I was doing AI before it was cool

In 2016 I ran an innovation lab inside Société Générale. The word “AI” was in the air, but it meant something narrower than it does today: optical character recognition, a bit of computer vision, natural language classifiers wired into a chatbot. We trained models on PyTorch and TensorFlow, argued about GPUs we could barely get budget for, and shipped things that a bank’s compliance team had never seen before.

One of those things was a chatbot we called YODA, “your own digital assistant.” It answered internal support questions that used to sit in a queue for a human. It went live years before ChatGPT taught everyone the word “prompt.” It was not magic. It was intent classification, a retrieval layer, and a lot of unglamorous work on the data behind it. It also took real load off the support teams, which is the only metric that ever mattered.

Around it we built other things that now sound quaint and were hard at the time: OCR pipelines on top of Tesseract, computer-vision experiments, even a couple of Pepper robots that we deployed to see what physical presence added. We ran predictive-maintenance projects on IoT data. Most of it worked. Some of it did not. All of it taught the same lesson.

The model was never the hard part

Every wave of AI arrives with the same story: the model is the breakthrough, and everything else is a detail. It is the reverse. The model is the easy part. It is a download, a paper, an API call. The hard part is everything around it.
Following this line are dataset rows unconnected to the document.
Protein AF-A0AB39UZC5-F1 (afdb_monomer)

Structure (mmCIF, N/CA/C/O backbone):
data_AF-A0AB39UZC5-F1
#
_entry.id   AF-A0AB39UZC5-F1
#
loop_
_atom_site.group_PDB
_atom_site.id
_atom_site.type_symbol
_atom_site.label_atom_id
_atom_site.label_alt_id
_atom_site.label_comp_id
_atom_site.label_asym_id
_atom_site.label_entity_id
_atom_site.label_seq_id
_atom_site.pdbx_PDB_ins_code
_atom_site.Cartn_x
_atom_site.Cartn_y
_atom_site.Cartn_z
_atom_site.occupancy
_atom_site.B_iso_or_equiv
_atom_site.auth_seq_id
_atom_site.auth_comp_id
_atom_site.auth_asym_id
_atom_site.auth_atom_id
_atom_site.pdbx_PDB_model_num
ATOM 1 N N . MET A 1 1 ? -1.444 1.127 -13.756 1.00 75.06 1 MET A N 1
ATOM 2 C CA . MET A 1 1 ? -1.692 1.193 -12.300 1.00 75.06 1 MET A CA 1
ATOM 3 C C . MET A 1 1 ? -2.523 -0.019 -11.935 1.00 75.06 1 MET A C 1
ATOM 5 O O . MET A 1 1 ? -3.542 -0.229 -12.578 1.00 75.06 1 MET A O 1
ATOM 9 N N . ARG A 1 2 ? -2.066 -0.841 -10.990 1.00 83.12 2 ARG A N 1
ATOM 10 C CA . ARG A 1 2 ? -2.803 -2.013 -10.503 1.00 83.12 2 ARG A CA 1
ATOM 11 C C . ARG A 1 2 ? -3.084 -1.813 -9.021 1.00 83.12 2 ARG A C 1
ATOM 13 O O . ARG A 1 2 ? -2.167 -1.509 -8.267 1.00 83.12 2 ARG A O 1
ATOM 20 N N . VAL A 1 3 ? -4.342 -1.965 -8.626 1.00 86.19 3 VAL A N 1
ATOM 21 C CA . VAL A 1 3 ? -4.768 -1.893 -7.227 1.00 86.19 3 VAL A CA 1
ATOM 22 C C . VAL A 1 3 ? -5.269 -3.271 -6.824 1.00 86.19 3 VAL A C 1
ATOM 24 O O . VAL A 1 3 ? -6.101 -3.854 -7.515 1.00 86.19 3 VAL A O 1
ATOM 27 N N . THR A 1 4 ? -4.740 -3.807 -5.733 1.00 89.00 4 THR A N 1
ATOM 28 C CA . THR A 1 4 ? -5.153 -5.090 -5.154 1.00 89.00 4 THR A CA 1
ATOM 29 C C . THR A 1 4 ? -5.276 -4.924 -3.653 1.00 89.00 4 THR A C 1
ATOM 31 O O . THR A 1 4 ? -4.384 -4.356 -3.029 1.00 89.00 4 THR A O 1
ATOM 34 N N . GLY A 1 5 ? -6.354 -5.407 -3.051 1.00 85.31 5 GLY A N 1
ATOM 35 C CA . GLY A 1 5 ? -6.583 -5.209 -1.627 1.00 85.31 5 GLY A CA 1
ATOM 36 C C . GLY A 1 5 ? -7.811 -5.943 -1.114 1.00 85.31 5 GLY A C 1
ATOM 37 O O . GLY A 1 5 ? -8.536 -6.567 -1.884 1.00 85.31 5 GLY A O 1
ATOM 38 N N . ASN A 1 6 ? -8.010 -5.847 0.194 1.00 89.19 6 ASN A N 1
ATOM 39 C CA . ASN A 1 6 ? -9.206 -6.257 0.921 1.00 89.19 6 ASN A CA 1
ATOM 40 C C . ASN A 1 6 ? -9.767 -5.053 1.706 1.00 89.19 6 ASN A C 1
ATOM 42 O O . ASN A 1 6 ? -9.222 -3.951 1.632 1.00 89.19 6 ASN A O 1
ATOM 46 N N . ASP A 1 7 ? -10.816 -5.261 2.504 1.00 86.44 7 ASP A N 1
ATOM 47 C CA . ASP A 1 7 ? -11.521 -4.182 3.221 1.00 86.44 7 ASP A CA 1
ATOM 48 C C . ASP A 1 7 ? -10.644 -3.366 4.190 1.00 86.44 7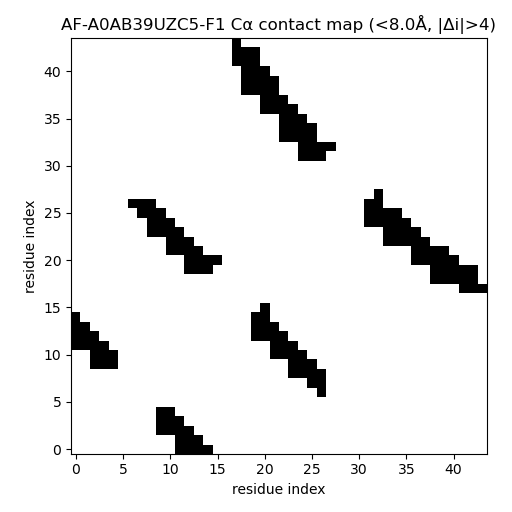 ASP A C 1
ATOM 50 O O . ASP A 1 7 ? -10.976 -2.233 4.548 1.00 86.44 7 ASP A O 1
ATOM 54 N N . SER A 1 8 ? -9.511 -3.932 4.615 1.00 88.81 8 SER A N 1
ATOM 55 C CA . SER A 1 8 ? -8.608 -3.349 5.614 1.00 88.81 8 SER A CA 1
ATOM 56 C C . SER A 1 8 ? -7.250 -2.925 5.055 1.00 88.81 8 SER A C 1
ATOM 58 O O . SER A 1 8 ? -6.509 -2.200 5.720 1.00 88.81 8 SER A O 1
ATOM 60 N N . THR A 1 9 ? -6.892 -3.401 3.863 1.00 88.06 9 THR A N 1
ATOM 61 C CA . THR A 1 9 ? -5.538 -3.317 3.316 1.00 88.06 9 THR A CA 1
ATOM 62 C C . THR A 1 9 ? -5.590 -3.102 1.817 1.00 88.06 9 THR A C 1
ATOM 64 O O . THR A 1 9 ? -6.241 -3.855 1.101 1.00 88.06 9 THR A O 1
ATOM 67 N N . LEU A 1 10 ? -4.843 -2.121 1.323 1.00 90.44 10 LEU A N 1
ATOM 68 C CA . LEU A 1 10 ? -4.819 -1.769 -0.085 1.00 90.44 10 LEU A CA 1
ATOM 69 C C . LEU A 1 10 ? -3.378 -1.641 -0.574 1.00 90.44 10 LEU A C 1
ATOM 71 O O . LEU A 1 10 ? -2.544 -0.969 0.027 1.00 90.44 10 LEU A O 1
ATOM 75 N N . CYS A 1 11 ? -3.085 -2.317 -1.675 1.00 88.38 11 CYS A N 1
ATOM 76 C CA . CYS A 1 11 ? -1.788 -2.332 -2.319 1.00 88.38 11 CYS A CA 1
ATOM 77 C C . CYS A 1 11 ? -1.912 -1.699 -3.706 1.00 88.38 11 CYS A C 1
ATOM 79 O O . CYS A 1 11 ? -2.746 -2.114 -4.513 1.00 88.38 11 CYS A O 1
ATOM 81 N N . ILE A 1 12 ? -1.100 -0.677 -3.975 1.00 89.38 12 ILE A N 1
ATOM 82 C CA . ILE A 1 12 ? -1.093 0.046 -5.249 1.00 89.38 12 ILE A CA 1
ATOM 83 C C . ILE A 1 12 ? 0.264 -0.133 -5.908 1.00 89.38 12 ILE A C 1
ATOM 85 O O . ILE A 1 12 ? 1.264 0.377 -5.409 1.00 89.38 12 ILE A O 1
ATOM 89 N N . GLU A 1 13 ? 0.283 -0.794 -7.059 1.00 88.19 13 GLU A N 1
ATOM 90 C CA . GLU A 1 13 ? 1.440 -0.866 -7.945 1.00 88.19 13 GLU A CA 1
ATOM 91 C C . GLU A 1 13 ? 1.311 0.189 -9.053 1.00 88.19 13 GLU A C 1
ATOM 93 O O . GLU A 1 13 ? 0.329 0.237 -9.811 1.00 88.19 13 GLU A O 1
ATOM 98 N N . MET A 1 14 ? 2.332 1.031 -9.185 1.00 87.00 14 MET A N 1
ATOM 99 C CA . MET A 1 14 ? 2.428 2.020 -10.252 1.00 87.00 14 MET A CA 1
ATOM 100 C C . MET A 1 14 ? 3.816 2.033 -10.885 1.00 87.00 14 MET A C 1
ATOM 102 O O . MET A 1 14 ? 4.829 1.875 -10.211 1.00 87.00 14 MET A O 1
ATOM 106 N N . ALA A 1 15 ? 3.848 2.237 -12.198 1.00 85.69 15 ALA A N 1
ATOM 107 C CA . ALA A 1 15 ? 5.073 2.448 -12.951 1.00 85.69 15 ALA A CA 1
ATOM 108 C C . ALA A 1 15 ? 5.369 3.953 -13.002 1.00 85.69 15 ALA A C 1
ATOM 110 O O . ALA A 1 15 ? 4.537 4.721 -13.479 1.00 85.69 15 ALA A O 1
ATOM 111 N N . ILE A 1 16 ? 6.532 4.373 -12.509 1.00 83.38 16 ILE A N 1
ATOM 112 C CA . ILE A 1 16 ? 7.006 5.762 -12.535 1.00 83.38 16 ILE A CA 1
ATOM 113 C C . ILE A 1 16 ? 8.394 5.771 -13.167 1.00 83.38 16 ILE A C 1
ATOM 115 O O . ILE A 1 16 ? 9.290 5.135 -12.624 1.00 83.38 16 ILE A O 1
ATOM 119 N N . HIS A 1 17 ? 8.582 6.489 -14.281 1.00 76.50 17 HIS A N 1
ATOM 120 C CA . HIS A 1 17 ? 9.891 6.687 -14.931 1.00 76.50 17 HIS A CA 1
ATOM 121 C C . HIS A 1 17 ? 10.748 5.402 -15.008 1.00 76.50 17 HIS A C 1
ATOM 123 O O . HIS A 1 17 ? 11.901 5.396 -14.592 1.00 76.50 17 HIS A O 1
ATOM 129 N N . GLN A 1 18 ? 10.164 4.301 -15.504 1.00 76.12 18 GLN A N 1
ATOM 130 C CA . GLN A 1 18 ? 10.783 2.964 -15.597 1.00 76.12 18 GLN A CA 1
ATOM 131 C C . GLN A 1 18 ? 11.027 2.230 -14.268 1.00 76.12 18 GLN A C 1
ATOM 133 O O . GLN A 1 18 ? 11.799 1.282 -14.219 1.00 76.12 18 GLN A O 1
ATOM 138 N N . VAL A 1 19 ? 10.363 2.602 -13.178 1.00 79.50 19 VAL A N 1
ATOM 139 C CA . VAL A 1 19 ? 10.428 1.872 -11.905 1.00 79.50 19 VAL A CA 1
ATOM 140 C C . VAL A 1 19 ? 9.030 1.437 -11.501 1.00 79.50 19 VAL A C 1
ATOM 142 O O . VAL A 1 19 ? 8.100 2.243 -11.485 1.00 79.50 19 VAL A O 1
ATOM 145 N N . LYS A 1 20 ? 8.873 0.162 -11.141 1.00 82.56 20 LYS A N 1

It is the data, which is dirty, and which nobody owns cleanly. It is production, where the interesting failure modes live and where “it worked in the notebook” means nothing. It is trust, because a bank will not put a black box in front of a customer, and it should not. It is the operating cost, which is real and recurring and easy to hand-wave away in a demo.

I spent those years learning to build the parts that are not the model. That is what made the difference later.

2025, same lesson, bigger model

Fast forward to Chantelle. Generative AI had arrived, the models were extraordinary, and the temptation was to treat them as the answer to every question. We did not.

We put retrieval-augmented generation into production on a boring, dependable stack: PostgreSQL with pgvector for retrieval, Gemini for generation, n8n to orchestrate the ingestion and the workflows, Valkey for caching. We spent most of our effort on document ingestion, data quality, and the integrations into Magento, because that is where the value and the risk both lived. We rolled tools out to a handful of engineers first, then to the wider team once they earned their place.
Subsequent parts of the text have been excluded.